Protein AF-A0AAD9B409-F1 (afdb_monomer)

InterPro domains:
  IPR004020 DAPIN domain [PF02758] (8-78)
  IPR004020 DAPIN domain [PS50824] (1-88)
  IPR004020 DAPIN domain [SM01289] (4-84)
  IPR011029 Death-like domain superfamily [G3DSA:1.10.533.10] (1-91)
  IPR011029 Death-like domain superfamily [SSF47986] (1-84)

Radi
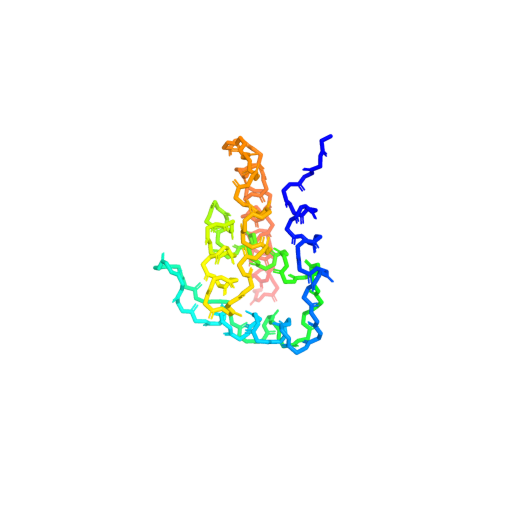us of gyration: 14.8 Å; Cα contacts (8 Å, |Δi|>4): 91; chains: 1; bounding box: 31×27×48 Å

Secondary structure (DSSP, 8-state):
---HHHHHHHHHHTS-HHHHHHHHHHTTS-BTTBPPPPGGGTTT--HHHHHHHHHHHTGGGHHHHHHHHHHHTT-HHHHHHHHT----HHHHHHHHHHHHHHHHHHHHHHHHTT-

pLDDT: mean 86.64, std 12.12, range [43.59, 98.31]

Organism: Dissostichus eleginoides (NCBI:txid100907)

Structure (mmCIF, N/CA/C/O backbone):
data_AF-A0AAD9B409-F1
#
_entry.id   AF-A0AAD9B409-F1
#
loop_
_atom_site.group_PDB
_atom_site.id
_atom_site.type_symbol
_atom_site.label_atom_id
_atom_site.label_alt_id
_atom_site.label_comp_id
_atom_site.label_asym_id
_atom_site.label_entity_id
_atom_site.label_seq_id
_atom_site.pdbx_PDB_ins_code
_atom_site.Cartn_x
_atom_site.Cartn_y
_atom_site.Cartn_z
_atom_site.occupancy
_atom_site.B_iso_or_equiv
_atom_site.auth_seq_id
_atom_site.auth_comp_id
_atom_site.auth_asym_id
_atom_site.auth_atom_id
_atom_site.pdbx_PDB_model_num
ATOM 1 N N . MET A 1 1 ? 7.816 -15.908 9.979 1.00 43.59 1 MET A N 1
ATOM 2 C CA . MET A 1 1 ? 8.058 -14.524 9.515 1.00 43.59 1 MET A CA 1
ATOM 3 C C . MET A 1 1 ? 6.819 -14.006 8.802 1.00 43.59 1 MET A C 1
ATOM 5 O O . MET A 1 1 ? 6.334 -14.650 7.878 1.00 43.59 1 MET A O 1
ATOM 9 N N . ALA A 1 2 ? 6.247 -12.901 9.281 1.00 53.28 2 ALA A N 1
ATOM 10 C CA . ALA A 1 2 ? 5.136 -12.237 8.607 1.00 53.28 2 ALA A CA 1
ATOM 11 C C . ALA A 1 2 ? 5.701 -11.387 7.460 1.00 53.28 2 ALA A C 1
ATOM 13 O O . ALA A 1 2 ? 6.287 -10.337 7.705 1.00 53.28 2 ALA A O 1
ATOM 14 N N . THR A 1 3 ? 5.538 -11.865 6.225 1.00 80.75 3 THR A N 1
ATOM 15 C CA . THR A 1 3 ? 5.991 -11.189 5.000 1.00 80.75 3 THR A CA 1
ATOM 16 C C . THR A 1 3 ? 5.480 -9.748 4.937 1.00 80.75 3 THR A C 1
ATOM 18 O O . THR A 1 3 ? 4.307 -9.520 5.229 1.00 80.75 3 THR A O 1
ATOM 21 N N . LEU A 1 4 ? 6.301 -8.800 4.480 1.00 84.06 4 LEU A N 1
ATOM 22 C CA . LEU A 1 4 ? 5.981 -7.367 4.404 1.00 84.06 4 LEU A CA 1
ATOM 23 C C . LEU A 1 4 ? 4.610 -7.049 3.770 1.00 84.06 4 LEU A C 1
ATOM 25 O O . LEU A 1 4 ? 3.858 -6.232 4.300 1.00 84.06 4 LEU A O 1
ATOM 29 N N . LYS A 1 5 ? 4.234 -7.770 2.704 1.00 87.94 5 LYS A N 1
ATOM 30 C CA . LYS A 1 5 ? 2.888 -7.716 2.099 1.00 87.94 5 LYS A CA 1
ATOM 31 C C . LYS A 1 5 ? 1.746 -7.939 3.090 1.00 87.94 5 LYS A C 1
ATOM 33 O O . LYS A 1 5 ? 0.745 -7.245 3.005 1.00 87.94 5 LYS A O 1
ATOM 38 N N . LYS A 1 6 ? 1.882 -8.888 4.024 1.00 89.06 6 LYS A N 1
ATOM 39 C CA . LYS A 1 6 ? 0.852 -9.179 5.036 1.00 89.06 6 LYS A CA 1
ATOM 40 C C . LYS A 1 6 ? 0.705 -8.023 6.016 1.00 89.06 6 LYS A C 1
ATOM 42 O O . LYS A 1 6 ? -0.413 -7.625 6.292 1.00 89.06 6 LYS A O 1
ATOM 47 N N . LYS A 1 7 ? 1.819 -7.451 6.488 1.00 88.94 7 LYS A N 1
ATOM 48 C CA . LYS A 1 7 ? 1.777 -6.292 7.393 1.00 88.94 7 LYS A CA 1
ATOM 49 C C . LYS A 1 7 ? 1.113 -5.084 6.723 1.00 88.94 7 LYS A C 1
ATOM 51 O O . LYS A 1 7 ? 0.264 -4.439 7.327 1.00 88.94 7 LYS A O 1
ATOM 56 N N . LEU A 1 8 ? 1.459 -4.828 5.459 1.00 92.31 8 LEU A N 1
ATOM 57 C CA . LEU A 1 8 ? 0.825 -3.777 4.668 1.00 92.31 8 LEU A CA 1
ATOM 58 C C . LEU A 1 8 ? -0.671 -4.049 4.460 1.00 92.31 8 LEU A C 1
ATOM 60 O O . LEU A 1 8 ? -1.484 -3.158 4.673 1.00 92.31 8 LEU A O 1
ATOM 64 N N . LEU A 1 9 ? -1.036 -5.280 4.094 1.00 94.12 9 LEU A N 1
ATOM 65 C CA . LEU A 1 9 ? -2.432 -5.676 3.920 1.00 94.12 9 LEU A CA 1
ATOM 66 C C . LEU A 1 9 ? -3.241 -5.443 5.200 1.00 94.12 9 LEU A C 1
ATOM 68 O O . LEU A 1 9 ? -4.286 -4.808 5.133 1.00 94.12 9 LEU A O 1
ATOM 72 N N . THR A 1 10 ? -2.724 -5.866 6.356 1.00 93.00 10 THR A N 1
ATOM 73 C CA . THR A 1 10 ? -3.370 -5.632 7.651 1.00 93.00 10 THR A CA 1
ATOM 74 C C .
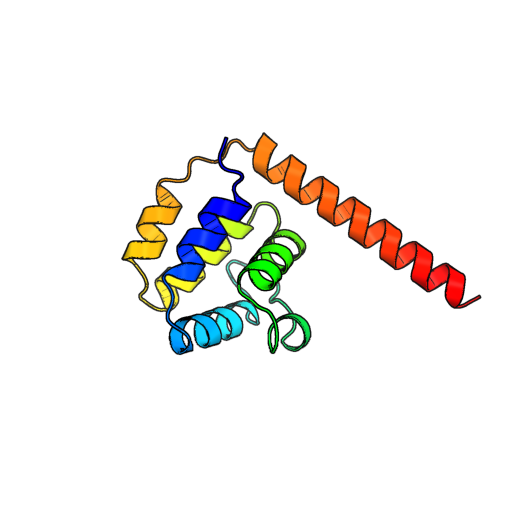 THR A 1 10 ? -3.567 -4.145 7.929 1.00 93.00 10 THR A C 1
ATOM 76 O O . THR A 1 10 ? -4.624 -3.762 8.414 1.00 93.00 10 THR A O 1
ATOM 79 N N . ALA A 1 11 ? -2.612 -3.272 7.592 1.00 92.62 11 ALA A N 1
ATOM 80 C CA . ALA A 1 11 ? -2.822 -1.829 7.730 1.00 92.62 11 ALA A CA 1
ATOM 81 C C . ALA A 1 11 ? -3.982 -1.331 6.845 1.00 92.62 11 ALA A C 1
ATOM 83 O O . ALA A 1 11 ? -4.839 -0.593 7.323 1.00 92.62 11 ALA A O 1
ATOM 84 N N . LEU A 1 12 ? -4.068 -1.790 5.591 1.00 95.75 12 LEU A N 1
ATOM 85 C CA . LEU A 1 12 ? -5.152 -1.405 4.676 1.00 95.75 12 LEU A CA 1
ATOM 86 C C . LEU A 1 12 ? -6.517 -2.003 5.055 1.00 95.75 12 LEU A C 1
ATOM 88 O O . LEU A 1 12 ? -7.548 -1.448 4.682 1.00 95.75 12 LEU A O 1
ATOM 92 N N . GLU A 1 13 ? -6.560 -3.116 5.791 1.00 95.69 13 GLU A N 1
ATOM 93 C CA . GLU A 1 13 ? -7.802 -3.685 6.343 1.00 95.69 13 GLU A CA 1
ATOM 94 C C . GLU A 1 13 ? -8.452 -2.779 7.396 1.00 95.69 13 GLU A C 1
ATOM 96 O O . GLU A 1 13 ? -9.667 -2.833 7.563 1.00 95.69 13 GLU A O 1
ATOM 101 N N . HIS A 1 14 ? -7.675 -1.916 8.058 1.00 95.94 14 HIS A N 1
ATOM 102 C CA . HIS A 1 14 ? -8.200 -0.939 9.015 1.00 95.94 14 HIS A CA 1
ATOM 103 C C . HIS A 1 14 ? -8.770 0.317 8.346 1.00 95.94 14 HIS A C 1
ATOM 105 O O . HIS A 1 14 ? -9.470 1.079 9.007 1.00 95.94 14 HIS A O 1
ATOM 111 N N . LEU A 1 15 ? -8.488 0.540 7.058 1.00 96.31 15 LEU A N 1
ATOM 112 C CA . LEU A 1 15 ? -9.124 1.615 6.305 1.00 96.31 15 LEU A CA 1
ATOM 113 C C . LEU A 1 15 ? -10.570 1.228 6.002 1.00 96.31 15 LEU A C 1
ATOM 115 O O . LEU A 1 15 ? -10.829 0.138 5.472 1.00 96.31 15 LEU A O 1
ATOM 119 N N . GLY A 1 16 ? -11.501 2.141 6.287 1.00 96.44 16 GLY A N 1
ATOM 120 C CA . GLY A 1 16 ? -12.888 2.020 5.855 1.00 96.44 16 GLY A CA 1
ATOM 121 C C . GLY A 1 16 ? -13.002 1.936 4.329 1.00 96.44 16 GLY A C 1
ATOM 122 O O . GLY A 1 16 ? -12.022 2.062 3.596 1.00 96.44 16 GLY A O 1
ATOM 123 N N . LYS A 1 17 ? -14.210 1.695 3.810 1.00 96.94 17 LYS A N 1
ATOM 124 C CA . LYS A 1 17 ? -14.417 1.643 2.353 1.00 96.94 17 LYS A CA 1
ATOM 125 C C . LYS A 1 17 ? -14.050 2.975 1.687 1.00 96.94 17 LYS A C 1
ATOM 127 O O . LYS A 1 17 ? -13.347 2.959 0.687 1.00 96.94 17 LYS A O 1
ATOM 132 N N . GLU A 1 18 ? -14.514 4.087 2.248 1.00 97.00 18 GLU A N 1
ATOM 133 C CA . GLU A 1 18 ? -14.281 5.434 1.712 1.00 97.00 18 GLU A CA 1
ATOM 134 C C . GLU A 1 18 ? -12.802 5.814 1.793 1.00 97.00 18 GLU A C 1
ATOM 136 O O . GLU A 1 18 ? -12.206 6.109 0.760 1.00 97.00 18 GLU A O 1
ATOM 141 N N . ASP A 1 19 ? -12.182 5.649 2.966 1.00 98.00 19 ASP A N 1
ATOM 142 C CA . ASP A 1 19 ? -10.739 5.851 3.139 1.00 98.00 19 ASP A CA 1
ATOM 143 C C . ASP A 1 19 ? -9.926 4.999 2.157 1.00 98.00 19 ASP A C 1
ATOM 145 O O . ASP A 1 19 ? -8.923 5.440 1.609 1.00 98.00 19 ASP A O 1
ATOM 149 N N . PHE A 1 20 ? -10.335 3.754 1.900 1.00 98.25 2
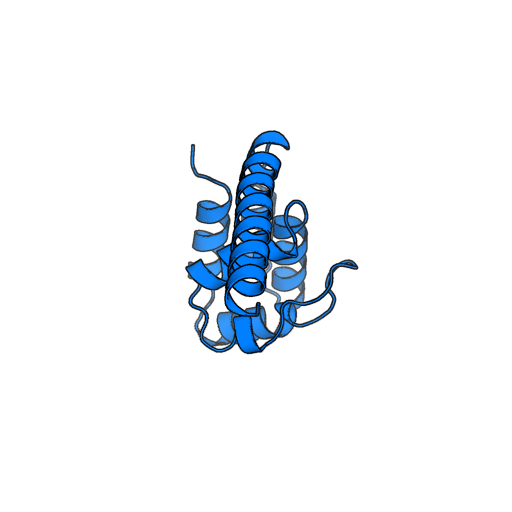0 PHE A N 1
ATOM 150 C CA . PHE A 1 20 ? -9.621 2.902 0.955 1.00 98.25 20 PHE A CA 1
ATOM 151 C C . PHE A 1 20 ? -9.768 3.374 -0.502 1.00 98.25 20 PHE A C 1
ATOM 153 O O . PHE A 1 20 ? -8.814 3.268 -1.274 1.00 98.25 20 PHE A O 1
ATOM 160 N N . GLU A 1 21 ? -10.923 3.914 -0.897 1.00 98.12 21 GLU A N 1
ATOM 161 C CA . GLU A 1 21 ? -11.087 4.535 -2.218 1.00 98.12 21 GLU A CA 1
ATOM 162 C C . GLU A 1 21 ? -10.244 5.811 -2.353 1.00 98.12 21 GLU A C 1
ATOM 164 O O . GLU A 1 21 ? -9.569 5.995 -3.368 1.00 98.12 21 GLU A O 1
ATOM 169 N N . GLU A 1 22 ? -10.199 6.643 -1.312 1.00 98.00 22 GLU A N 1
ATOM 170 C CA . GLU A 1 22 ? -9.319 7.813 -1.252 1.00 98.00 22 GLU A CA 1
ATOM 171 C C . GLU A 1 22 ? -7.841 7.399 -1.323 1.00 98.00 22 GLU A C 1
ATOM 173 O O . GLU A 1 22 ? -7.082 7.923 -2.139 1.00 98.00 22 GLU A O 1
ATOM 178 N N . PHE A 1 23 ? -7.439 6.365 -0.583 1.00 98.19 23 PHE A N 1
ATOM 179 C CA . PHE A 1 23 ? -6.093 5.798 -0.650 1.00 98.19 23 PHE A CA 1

⁂

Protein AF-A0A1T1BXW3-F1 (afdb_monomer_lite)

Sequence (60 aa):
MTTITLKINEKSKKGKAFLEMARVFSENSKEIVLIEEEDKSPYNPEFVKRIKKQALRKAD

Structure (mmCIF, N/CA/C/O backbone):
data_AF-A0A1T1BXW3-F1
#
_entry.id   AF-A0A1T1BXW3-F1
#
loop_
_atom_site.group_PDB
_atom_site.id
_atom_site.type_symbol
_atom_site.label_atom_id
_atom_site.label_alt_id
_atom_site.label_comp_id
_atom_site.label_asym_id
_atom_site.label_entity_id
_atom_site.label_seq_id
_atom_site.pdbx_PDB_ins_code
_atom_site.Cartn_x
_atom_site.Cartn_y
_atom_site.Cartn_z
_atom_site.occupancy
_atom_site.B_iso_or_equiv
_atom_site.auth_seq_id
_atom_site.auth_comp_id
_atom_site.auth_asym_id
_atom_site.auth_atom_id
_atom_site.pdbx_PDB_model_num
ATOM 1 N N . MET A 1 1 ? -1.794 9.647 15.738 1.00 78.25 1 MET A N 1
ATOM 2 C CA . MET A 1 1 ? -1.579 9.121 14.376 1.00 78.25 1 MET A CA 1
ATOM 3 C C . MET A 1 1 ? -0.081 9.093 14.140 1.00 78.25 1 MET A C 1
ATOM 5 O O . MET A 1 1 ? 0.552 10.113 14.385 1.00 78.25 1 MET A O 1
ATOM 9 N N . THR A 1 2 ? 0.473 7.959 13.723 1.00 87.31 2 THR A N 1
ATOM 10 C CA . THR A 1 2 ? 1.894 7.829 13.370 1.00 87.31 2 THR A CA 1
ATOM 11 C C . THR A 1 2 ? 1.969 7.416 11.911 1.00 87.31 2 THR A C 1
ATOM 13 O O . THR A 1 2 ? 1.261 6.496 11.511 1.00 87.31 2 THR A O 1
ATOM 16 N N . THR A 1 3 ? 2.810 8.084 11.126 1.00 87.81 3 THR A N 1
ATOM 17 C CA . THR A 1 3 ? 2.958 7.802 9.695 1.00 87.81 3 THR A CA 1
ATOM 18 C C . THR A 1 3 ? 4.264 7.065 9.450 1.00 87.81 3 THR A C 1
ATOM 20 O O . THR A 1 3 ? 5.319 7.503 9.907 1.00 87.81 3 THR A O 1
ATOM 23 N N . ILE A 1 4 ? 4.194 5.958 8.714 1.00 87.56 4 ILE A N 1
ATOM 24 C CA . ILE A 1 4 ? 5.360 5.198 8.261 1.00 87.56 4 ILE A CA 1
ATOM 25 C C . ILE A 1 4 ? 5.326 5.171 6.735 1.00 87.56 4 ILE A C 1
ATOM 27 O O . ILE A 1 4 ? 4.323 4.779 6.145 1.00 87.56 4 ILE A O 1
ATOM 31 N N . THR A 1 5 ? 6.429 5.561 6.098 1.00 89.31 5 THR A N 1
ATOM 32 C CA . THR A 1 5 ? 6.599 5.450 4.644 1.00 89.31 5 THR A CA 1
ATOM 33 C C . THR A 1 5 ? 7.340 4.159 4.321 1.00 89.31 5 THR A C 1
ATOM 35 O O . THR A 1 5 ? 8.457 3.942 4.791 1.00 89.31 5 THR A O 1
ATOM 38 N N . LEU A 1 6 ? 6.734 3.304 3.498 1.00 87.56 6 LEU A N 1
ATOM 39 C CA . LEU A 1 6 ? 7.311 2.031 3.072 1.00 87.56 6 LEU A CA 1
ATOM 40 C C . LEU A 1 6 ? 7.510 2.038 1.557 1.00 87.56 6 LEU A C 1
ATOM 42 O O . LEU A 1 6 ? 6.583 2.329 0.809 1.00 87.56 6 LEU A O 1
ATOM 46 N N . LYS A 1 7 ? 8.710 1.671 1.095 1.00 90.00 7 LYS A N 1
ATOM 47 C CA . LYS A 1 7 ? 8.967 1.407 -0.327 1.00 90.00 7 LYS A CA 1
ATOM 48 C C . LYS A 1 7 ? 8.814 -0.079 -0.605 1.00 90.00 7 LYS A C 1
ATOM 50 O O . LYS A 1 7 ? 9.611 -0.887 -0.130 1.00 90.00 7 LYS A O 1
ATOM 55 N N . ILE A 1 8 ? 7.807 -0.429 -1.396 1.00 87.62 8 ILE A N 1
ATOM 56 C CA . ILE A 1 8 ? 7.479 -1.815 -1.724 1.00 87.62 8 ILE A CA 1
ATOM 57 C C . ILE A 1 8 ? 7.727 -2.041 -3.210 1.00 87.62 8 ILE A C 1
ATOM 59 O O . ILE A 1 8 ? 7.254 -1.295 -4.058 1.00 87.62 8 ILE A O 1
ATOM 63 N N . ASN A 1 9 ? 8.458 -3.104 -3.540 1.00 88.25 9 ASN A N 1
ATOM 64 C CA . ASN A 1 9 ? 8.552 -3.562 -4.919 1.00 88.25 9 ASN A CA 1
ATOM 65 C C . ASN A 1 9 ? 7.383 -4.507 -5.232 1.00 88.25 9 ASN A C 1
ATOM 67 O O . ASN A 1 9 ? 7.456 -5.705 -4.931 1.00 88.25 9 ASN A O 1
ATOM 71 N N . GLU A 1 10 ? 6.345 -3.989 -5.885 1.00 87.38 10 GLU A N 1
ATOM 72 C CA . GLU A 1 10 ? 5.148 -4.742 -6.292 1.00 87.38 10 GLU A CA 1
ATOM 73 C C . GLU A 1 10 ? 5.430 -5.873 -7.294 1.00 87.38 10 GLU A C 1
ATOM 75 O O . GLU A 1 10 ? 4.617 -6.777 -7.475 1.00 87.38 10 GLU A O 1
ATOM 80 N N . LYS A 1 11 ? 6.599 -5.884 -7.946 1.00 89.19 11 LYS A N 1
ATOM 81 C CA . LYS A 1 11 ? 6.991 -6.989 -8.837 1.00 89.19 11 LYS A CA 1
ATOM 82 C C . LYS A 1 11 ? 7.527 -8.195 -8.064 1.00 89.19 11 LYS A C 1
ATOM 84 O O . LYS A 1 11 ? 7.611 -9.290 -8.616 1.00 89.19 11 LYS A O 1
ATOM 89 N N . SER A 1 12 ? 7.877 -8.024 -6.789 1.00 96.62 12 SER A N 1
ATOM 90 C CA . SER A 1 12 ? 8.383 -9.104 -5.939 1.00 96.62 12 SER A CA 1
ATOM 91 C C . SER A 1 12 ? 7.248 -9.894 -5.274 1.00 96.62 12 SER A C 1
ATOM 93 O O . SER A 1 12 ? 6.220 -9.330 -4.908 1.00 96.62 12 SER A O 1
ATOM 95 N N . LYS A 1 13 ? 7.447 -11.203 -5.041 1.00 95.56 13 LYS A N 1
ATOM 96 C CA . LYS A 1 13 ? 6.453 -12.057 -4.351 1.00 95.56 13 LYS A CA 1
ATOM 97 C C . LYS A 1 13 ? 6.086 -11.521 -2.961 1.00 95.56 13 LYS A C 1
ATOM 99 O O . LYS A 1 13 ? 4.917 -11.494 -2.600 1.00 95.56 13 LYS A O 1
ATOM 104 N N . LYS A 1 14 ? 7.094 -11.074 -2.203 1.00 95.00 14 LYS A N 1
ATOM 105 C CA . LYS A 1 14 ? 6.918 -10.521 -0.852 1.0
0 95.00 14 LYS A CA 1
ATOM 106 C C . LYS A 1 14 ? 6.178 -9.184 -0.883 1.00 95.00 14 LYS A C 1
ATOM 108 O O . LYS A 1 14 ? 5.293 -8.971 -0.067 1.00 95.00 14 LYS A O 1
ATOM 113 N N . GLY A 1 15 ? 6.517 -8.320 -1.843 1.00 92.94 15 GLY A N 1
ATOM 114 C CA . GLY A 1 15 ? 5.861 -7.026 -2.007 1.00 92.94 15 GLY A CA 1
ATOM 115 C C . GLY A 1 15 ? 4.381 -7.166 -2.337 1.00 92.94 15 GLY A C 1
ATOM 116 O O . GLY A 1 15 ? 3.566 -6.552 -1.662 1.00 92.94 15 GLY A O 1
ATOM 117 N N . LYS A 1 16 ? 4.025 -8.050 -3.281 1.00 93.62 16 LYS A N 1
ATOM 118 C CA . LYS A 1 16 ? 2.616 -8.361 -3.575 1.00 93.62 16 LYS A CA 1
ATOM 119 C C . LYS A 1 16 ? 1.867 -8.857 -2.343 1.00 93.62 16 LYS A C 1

⁂

▸ **Required action**: Look through the listing above for the line with "Protein AF-A0AAD9B409-F1 (afdb_monomer)" and the line with "ATOM 5 O O . MET A 1 1 ? 6.334". Write out exactly those lines and everything between, leaving out pictures.

▸ **Solution for this exercise**:
Protein AF-A0AAD9B409-F1 (afdb_monomer)

InterPro domains:
  IPR004020 DAPIN domain [PF02758] (8-78)
  IPR004020 DAPIN domain [PS50824] (1-88)
  IPR004020 DAPIN domain [SM01289] (4-84)
  IPR011029 Death-like domain superfamily [G3DSA:1.10.533.10] (1-91)
  IPR011029 Death-like domain superfamily [SSF47986] (1-84)

Radi
us of gyration: 14.8 Å; Cα contacts (8 Å, |Δi|>4): 91; chains: 1; bounding box: 31×27×48 Å

Secondary structure (DSSP, 8-state):
---HHHHHHHHHHTS-HHHHHHHHHHTTS-BTTBPPPPGGGTTT--HHHHHHHHHHHTGGGHHHHHHHHHHHTT-HHHHHHHHT----HHHHHHHHHHHHHHHHHHHHHHHHTT-

pLDDT: mean 86.64, std 12.12, range [43.59, 98.31]

Organism: Dissostichus eleginoides (NCBI:txid100907)

Structure (mmCIF, N/CA/C/O backbone):
data_AF-A0AAD9B409-F1
#
_entry.id   AF-A0AAD9B409-F1
#
loop_
_atom_site.group_PDB
_atom_site.id
_atom_site.type_symbol
_atom_site.label_atom_id
_atom_site.label_alt_id
_atom_site.label_comp_id
_atom_site.label_asym_id
_atom_site.label_entity_id
_atom_site.label_seq_id
_atom_site.pdbx_PDB_ins_code
_atom_site.Cartn_x
_atom_site.Cartn_y
_atom_site.Cartn_z
_atom_site.occupancy
_atom_site.B_iso_or_equiv
_atom_site.auth_seq_id
_atom_site.auth_comp_id
_atom_site.auth_asym_id
_atom_site.auth_atom_id
_atom_site.pdbx_PDB_model_num
ATOM 1 N N . MET A 1 1 ? 7.816 -15.908 9.979 1.00 43.59 1 MET A N 1
ATOM 2 C CA . MET A 1 1 ? 8.058 -14.524 9.515 1.00 43.59 1 MET A CA 1
ATOM 3 C C . MET A 1 1 ? 6.819 -14.006 8.802 1.00 43.59 1 MET A C 1
ATOM 5 O O . MET A 1 1 ? 6.334 -14.650 7.878 1.00 43.59 1 MET A O 1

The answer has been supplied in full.